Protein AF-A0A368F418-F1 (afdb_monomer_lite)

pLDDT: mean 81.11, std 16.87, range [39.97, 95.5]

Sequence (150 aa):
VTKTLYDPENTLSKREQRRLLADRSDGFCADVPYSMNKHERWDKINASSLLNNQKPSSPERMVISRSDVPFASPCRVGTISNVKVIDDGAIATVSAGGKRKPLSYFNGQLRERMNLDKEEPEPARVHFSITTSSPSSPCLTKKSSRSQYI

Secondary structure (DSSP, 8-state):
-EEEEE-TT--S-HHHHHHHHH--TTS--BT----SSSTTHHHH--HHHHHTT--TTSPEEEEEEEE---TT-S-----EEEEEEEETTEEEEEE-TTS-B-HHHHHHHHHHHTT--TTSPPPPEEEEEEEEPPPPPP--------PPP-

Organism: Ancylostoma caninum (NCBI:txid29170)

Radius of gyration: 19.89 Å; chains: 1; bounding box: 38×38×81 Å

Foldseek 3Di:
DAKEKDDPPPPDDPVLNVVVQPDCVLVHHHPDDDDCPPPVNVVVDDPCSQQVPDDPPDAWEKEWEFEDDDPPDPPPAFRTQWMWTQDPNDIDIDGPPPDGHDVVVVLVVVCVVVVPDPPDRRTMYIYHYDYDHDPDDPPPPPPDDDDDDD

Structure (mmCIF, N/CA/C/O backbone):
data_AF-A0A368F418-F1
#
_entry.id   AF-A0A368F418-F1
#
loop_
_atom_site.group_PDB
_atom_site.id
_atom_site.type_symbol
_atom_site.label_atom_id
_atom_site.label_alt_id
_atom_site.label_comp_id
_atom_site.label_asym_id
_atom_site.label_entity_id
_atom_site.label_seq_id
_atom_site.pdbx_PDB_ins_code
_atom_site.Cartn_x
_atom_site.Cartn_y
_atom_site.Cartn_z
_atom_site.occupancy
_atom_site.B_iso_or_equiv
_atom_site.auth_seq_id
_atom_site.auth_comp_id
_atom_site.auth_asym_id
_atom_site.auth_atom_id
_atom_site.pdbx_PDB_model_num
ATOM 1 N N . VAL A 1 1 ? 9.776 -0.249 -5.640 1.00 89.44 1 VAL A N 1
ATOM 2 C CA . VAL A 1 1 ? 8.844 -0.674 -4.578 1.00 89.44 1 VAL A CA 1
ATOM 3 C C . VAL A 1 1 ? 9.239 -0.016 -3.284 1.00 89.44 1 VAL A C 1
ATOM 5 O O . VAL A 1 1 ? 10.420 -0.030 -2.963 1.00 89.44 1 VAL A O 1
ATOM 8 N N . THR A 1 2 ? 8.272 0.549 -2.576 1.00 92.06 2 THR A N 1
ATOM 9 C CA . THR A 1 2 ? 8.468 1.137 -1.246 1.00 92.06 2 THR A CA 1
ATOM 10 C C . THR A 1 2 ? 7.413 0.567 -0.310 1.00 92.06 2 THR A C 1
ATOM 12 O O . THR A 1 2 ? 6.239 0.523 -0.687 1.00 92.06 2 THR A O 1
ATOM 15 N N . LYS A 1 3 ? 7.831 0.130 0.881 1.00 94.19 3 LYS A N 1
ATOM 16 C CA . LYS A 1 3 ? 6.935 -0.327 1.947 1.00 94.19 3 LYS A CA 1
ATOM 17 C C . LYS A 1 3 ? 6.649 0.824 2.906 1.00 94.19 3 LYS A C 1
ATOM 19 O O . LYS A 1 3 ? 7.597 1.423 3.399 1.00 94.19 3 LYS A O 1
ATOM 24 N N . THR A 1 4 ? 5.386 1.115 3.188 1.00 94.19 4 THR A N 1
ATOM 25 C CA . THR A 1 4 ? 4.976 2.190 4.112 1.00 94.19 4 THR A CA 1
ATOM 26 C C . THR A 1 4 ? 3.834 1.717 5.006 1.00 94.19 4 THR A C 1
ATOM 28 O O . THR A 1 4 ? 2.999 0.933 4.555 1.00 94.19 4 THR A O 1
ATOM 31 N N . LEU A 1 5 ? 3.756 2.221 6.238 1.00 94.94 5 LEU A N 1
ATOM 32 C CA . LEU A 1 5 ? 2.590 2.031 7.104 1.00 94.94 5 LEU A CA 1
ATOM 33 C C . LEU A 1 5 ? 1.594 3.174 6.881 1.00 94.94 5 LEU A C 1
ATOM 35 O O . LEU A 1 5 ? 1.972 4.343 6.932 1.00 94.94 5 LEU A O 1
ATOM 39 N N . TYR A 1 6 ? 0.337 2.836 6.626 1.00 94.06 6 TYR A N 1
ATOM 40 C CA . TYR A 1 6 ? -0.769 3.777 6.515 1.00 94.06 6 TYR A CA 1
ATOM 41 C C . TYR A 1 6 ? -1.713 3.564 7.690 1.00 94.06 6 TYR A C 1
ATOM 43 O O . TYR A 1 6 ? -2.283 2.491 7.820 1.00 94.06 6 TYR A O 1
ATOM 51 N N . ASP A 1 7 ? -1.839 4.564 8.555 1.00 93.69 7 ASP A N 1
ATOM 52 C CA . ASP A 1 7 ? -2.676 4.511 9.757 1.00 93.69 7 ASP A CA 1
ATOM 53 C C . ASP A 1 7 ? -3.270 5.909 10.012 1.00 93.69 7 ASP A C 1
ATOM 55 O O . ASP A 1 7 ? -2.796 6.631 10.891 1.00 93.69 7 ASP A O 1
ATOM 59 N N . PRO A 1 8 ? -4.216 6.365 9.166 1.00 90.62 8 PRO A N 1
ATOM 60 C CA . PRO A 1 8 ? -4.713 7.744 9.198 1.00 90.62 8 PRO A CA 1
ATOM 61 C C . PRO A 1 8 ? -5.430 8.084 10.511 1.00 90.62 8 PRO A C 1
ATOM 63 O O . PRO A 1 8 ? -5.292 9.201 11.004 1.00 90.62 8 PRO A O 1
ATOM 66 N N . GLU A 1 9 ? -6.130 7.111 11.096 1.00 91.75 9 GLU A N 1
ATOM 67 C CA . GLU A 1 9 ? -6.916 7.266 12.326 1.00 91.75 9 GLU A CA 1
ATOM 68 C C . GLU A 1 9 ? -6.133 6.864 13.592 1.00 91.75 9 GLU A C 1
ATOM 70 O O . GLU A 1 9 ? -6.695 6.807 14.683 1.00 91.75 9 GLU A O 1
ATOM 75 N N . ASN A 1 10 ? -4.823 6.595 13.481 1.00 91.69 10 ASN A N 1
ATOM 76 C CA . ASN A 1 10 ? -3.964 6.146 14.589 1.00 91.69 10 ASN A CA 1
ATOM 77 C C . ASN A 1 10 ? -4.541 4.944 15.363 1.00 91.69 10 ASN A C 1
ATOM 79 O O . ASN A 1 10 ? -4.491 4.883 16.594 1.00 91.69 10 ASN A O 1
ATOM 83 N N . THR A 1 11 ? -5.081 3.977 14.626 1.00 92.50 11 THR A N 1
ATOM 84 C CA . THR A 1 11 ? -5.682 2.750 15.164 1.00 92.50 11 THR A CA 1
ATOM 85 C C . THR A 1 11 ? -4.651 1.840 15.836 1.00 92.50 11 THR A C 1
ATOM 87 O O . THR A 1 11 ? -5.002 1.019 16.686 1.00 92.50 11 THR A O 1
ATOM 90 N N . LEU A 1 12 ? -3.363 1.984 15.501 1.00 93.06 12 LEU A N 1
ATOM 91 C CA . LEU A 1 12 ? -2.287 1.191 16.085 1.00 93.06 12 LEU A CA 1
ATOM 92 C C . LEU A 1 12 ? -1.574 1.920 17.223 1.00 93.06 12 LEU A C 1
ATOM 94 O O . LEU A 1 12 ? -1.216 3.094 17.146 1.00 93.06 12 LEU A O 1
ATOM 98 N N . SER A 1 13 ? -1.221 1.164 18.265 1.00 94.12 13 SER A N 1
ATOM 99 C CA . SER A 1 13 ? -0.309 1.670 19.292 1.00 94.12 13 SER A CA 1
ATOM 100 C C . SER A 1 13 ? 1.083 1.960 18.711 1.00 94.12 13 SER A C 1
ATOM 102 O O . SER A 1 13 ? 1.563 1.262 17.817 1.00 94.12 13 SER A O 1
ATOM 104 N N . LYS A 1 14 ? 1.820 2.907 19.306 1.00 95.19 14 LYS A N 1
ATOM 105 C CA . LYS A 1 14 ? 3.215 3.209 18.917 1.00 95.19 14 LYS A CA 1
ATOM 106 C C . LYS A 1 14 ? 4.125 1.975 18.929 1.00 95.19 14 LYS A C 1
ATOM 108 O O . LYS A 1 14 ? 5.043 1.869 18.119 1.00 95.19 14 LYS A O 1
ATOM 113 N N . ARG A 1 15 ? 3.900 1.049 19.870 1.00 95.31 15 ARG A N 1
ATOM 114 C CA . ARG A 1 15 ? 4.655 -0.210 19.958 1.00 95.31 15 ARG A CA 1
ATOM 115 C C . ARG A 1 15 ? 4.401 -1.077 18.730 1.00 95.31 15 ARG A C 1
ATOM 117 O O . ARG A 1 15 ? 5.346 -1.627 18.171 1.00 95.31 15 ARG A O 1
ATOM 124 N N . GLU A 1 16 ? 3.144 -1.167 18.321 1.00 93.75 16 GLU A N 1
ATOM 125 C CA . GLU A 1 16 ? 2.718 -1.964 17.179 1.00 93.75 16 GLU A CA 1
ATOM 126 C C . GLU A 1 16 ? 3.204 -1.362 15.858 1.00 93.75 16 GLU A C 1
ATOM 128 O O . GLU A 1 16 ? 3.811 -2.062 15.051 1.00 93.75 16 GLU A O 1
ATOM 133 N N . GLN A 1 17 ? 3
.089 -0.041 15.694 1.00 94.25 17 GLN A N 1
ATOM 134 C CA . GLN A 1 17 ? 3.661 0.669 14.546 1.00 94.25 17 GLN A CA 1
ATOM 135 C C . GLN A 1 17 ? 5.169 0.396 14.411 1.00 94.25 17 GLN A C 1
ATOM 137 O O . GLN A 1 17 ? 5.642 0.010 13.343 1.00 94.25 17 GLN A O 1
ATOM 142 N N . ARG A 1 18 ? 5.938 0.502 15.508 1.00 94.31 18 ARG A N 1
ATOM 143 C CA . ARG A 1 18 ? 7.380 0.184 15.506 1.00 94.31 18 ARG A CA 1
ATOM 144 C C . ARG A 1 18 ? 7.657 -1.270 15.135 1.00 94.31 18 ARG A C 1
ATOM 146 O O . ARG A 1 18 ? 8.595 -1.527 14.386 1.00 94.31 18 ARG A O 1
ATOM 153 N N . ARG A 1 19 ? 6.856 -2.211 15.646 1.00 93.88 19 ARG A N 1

#####

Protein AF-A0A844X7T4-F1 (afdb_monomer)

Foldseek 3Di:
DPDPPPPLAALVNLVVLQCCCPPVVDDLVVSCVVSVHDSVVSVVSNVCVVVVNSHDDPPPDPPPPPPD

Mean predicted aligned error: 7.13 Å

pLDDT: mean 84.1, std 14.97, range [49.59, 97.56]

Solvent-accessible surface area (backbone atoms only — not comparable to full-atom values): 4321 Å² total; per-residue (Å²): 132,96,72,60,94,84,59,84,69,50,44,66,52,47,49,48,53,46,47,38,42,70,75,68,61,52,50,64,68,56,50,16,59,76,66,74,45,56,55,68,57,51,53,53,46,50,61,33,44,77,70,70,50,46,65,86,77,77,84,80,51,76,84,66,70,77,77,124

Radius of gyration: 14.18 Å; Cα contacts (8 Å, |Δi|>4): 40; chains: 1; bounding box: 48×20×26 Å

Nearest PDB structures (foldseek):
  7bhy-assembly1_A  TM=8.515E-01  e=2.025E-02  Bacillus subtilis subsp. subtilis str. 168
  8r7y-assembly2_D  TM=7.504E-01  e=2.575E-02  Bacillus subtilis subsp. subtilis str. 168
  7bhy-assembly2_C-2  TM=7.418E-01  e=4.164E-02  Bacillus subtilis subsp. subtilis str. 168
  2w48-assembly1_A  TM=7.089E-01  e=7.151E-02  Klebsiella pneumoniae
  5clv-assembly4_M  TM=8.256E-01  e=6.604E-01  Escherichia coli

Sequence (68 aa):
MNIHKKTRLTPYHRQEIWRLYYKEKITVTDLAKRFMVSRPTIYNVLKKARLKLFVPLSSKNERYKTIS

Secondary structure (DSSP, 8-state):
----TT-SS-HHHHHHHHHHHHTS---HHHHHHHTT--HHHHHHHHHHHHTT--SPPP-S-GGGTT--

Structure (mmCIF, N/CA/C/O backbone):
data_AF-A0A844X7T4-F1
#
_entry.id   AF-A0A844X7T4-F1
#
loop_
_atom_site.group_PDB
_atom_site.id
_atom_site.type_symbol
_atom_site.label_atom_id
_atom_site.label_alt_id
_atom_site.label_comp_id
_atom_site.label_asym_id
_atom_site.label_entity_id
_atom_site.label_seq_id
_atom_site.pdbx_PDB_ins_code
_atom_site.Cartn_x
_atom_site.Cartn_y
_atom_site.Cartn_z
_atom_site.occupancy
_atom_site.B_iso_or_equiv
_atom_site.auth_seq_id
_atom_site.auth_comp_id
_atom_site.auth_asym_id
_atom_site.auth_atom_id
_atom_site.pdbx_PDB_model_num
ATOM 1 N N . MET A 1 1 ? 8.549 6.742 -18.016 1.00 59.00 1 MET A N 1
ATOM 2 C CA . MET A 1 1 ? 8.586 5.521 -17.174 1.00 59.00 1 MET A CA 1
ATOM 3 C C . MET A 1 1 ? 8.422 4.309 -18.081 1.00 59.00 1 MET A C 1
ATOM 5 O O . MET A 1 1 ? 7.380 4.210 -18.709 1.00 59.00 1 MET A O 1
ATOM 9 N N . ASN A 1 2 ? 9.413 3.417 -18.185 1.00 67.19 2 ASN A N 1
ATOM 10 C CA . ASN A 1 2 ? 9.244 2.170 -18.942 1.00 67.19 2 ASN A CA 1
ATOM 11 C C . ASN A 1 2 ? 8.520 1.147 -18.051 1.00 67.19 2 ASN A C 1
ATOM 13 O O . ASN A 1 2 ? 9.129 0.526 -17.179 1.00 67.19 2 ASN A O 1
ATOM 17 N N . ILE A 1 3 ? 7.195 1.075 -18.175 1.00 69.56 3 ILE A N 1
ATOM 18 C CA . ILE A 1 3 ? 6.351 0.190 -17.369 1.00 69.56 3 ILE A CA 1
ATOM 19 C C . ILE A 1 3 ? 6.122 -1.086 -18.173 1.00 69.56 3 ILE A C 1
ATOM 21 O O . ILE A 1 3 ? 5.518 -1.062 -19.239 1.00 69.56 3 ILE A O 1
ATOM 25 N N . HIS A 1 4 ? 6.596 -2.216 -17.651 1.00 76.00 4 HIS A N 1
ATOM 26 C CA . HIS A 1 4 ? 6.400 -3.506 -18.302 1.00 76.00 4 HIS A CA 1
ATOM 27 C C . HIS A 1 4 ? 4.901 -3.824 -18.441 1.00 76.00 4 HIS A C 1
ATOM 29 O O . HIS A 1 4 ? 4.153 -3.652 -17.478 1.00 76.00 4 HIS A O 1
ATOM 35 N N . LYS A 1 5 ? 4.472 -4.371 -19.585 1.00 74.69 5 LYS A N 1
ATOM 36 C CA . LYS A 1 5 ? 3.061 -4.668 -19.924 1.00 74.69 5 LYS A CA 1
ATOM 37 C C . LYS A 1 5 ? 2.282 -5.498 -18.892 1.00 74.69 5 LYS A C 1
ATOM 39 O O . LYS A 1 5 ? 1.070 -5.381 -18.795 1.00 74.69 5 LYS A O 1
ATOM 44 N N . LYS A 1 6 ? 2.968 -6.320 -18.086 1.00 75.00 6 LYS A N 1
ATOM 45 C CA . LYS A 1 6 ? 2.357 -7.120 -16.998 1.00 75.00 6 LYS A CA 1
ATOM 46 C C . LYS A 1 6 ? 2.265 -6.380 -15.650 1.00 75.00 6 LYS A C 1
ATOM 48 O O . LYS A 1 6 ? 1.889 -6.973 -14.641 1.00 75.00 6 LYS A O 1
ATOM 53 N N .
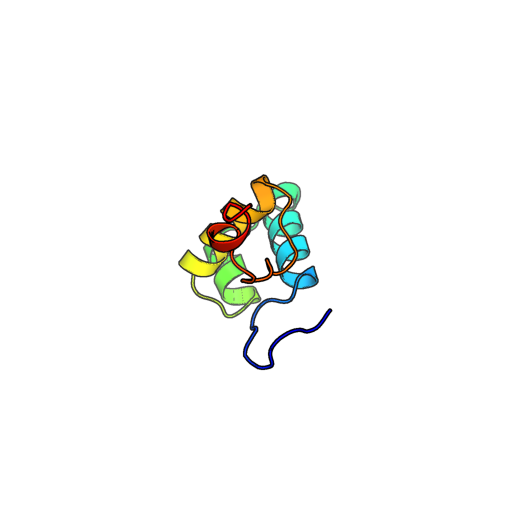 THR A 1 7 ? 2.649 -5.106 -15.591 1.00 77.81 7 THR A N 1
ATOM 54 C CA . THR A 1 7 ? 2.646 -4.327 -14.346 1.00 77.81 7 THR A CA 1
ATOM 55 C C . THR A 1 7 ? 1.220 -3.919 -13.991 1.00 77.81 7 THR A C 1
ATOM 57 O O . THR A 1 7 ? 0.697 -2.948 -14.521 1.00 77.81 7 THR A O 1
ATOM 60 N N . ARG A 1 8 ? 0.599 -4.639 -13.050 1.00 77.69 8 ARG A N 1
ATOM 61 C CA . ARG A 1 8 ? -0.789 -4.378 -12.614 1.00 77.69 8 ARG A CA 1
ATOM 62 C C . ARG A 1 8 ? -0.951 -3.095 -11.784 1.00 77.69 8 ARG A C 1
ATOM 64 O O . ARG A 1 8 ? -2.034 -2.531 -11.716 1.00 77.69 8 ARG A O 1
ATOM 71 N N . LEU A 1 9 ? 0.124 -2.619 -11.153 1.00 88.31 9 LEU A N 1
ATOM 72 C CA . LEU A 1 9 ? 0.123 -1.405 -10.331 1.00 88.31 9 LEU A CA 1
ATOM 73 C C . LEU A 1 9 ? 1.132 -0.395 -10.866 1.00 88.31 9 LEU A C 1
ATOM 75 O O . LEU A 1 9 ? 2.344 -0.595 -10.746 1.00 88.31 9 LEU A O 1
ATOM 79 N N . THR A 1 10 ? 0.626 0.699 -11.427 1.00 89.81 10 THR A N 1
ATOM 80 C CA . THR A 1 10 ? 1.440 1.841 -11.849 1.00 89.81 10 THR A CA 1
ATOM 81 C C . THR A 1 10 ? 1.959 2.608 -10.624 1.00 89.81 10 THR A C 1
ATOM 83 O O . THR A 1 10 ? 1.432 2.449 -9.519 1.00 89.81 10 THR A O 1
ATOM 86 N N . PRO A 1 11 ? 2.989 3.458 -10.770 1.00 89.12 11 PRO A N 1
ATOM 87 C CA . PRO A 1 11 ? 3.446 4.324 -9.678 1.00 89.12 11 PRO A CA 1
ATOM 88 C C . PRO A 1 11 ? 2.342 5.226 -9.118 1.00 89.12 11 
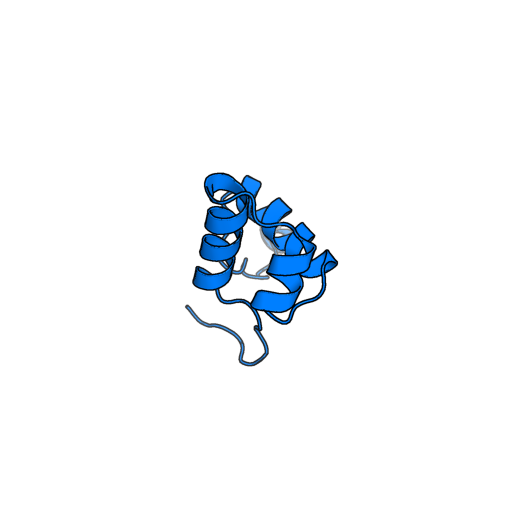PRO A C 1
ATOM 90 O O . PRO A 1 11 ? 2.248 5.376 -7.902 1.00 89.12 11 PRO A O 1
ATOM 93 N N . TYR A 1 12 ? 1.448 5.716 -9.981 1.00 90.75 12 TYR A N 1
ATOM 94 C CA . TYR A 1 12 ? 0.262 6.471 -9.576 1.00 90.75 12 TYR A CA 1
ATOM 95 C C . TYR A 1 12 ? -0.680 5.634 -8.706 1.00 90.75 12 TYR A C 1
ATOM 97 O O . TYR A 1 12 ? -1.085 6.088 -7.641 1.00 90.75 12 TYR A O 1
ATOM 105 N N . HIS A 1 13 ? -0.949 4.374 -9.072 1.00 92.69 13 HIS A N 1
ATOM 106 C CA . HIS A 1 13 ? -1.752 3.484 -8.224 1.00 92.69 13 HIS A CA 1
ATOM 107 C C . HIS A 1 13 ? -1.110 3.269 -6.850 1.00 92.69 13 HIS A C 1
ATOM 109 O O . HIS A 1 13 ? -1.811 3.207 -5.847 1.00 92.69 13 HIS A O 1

#####

= WORK TASK =
In the records above, find the line with "Protein AF-A0A844X7T4-F1 (afdb_monomer)"; write out exactly that line and each one after it, stopping after the line with "pLDDT: mean 84.1, std".

= SOLUTION BELOW =
Protein AF-A0A844X7T4-F1 (afdb_monomer)

Foldseek 3Di:
DPDPPPPLAALVNLVVLQCCCPPVVDDLVVSCVVSVHDSVVSVVSNVCVVVVNSHDDPPPDPPPPPPD

Mean predicted aligned error: 7.13 Å

pLDDT: mean 84.1, std 14.97, range [49.59, 97.56]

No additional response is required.